Ethiopian PM Meles Zenawi has told the BBC that his country's border with Eritrea must be moved.
Badme was at the centre of the Ethiopia-Eritrea border dispute
He said that he accepted "in principle" the border ruling by an independent boundary commission but said "some adjustments" must be made.
When pressed by the BBC's Talking Point programme on whether the key town of Badme was in Eritrea, as the commission ruled, he refused to be drawn.
Tens of thousands of people were killed in a two-year border war in the 1990s.
A large United Nations peacekeeping force remains in a buffer zone along the disputed border.
In November, Mr Meles reversed his earlier rejection of the border ruling.

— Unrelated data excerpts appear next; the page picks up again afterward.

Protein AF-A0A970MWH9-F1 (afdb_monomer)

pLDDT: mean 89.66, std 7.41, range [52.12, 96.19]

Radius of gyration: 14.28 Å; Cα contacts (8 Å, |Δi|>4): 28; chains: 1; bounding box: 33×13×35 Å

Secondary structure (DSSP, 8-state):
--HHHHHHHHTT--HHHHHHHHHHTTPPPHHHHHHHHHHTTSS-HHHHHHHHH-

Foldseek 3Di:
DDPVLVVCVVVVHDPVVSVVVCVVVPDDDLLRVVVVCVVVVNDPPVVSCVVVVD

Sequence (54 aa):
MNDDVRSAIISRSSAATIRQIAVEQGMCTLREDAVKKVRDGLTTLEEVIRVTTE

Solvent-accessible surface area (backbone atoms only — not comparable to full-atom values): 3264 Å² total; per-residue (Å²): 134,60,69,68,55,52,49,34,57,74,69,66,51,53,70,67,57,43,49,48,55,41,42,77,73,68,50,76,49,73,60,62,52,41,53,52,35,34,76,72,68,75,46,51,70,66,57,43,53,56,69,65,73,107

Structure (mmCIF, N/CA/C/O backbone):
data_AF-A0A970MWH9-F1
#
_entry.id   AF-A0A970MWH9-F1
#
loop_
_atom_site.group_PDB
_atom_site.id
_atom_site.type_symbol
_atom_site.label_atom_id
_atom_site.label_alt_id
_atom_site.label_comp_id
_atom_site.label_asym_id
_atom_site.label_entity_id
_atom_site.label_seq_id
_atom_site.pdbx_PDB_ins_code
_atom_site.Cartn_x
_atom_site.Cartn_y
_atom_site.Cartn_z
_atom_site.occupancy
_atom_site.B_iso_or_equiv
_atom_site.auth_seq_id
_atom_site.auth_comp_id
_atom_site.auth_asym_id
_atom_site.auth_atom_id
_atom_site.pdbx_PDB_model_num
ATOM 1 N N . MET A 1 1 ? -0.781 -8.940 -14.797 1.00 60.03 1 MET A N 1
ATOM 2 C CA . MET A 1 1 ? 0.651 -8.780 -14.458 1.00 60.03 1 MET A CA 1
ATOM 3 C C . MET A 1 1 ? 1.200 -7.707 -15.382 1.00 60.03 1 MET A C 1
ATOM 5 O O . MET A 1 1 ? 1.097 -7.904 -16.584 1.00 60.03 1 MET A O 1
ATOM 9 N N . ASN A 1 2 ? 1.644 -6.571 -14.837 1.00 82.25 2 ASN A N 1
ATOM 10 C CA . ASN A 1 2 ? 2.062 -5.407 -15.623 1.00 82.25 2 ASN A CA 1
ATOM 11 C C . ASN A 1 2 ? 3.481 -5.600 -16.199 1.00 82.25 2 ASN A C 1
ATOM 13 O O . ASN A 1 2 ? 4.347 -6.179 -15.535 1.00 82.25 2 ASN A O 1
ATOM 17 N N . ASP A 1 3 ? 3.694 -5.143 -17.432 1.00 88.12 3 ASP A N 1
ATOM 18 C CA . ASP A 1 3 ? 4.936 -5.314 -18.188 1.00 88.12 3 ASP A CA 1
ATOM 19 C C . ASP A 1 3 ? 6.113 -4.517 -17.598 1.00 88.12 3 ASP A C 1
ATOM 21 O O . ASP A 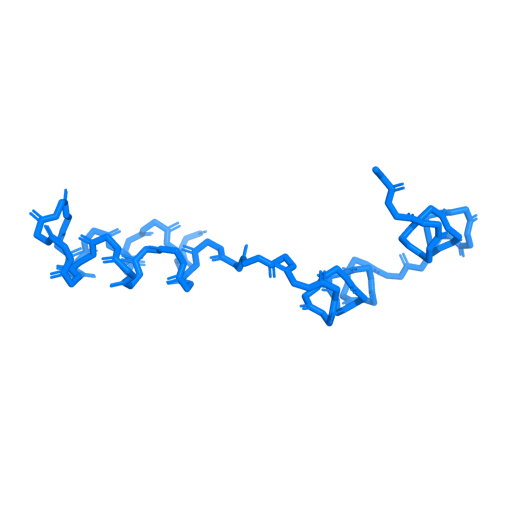1 3 ? 7.247 -5.003 -17.633 1.00 88.12 3 ASP A O 1
ATOM 25 N N . ASP A 1 4 ? 5.867 -3.374 -16.952 1.00 87.44 4 ASP A N 1
ATOM 26 C CA . ASP A 1 4 ? 6.933 -2.574 -16.327 1.00 87.44 4 ASP A CA 1
ATOM 27 C C . ASP A 1 4 ? 7.474 -3.259 -15.066 1.00 87.44 4 ASP A C 1
ATOM 29 O O . ASP A 1 4 ? 8.684 -3.356 -14.861 1.00 87.44 4 ASP A O 1
ATOM 33 N N . VAL A 1 5 ? 6.581 -3.830 -14.248 1.00 89.31 5 VAL A N 1
ATOM 34 C CA . VAL A 1 5 ? 6.965 -4.639 -13.081 1.00 89.31 5 VAL A CA 1
ATOM 35 C C . VAL A 1 5 ? 7.709 -5.898 -13.530 1.00 89.31 5 VAL A C 1
ATOM 37 O O . VAL A 1 5 ? 8.713 -6.268 -12.921 1.00 89.31 5 VAL A O 1
ATOM 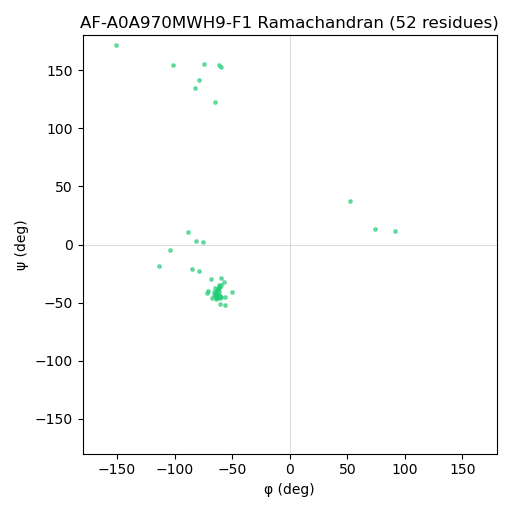40 N N . ARG A 1 6 ? 7.269 -6.546 -14.622 1.00 90.19 6 ARG A N 1
ATOM 41 C CA . ARG A 1 6 ? 7.978 -7.702 -15.200 1.00 90.19 6 ARG A CA 1
ATOM 42 C C . ARG A 1 6 ? 9.397 -7.321 -15.615 1.00 90.19 6 ARG A C 1
ATOM 44 O O . ARG A 1 6 ? 10.336 -8.050 -15.304 1.00 90.19 6 ARG A O 1
ATOM 51 N N . SER A 1 7 ? 9.543 -6.183 -16.281 1.00 91.81 7 SER A N 1
ATOM 52 C CA . SER A 1 7 ? 10.834 -5.674 -16.738 1.00 91.81 7 SER A CA 1
ATOM 53 C C . SER A 1 7 ? 11.758 -5.369 -15.559 1.00 91.81 7 SER A C 1
ATOM 55 O O . SER A 1 7 ? 12.899 -5.823 -15.562 1.00 91.81 7 SER A O 1
ATOM 57 N N . ALA A 1 8 ? 11.241 -4.723 -14.509 1.00 90.81 8 ALA A N 1
ATOM 58 C CA . ALA A 1 8 ? 11.980 -4.433 -13.279 1.00 90.81 8 ALA A CA 1
ATOM 59 C C . ALA A 1 8 ? 12.457 -5.704 -12.543 1.00 90.81 8 ALA A C 1
ATOM 61 O O . ALA A 1 8 ? 13.547 -5.730 -11.967 1.00 90.81 8 ALA A O 1
ATOM 62 N N . ILE A 1 9 ? 11.666 -6.782 -12.580 1.00 91.50 9 ILE A N 1
ATOM 63 C CA . ILE A 1 9 ? 12.065 -8.088 -12.031 1.00 91.50 9 ILE A CA 1
ATOM 64 C C . ILE A 1 9 ? 13.204 -8.694 -12.861 1.00 91.50 9 ILE A C 1
ATOM 66 O O . ILE A 1 9 ? 14.197 -9.153 -12.294 1.00 91.50 9 ILE A O 1
ATOM 70 N N . ILE A 1 10 ? 13.088 -8.675 -14.194 1.00 94.69 10 ILE A N 1
ATOM 71 C CA . ILE A 1 10 ? 14.117 -9.206 -15.105 1.00 94.69 10 ILE A CA 1
ATOM 72 C C . ILE A 1 10 ? 15.437 -8.443 -14.936 1.00 94.69 10 ILE A C 1
ATOM 74 O O . ILE A 1 10 ? 16.500 -9.062 -14.882 1.00 94.69 10 ILE A O 1
ATOM 78 N N . SER A 1 11 ? 15.379 -7.120 -14.777 1.00 93.94 11 SER A N 1
ATOM 79 C CA . SER A 1 11 ? 16.551 -6.276 -14.527 1.00 93.94 11 SER A CA 1
ATOM 80 C C . SER A 1 11 ? 17.101 -6.368 -13.101 1.00 93.94 11 SER A C 1
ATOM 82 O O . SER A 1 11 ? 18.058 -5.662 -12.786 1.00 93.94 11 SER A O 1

But when asked whether he now accepted Badme as part of Eritrea, he said:
"When it comes to implementation we feel that it is necessary that we make adjustments here and there with a view to coming up with a boundary that both sides can live with."
Further pressed on the issue, he said:
"It would be impossible for me to negotiate this issue in public on television, but the point is, there has to be some give and take, there has to be some adjustments on the basis of the boundary commission decision."
When asked to confirm that in his view it was still up for negotiations, that it was not finally resolved, he said: "Yes we have to address all of these issues together."
The disputed town of Badme was attributed to Eritrea in a 2002 ruling by the boundary commission set up under a peace treaty that both countries signed in Algiers in 2000.
After Mr Meles said that he now accepted the border ruling, there were protests in the Ethiopian capital, Addis Ababa.
The conflict started after Eritrean troops invaded Badme, which was under Ethiopian administration.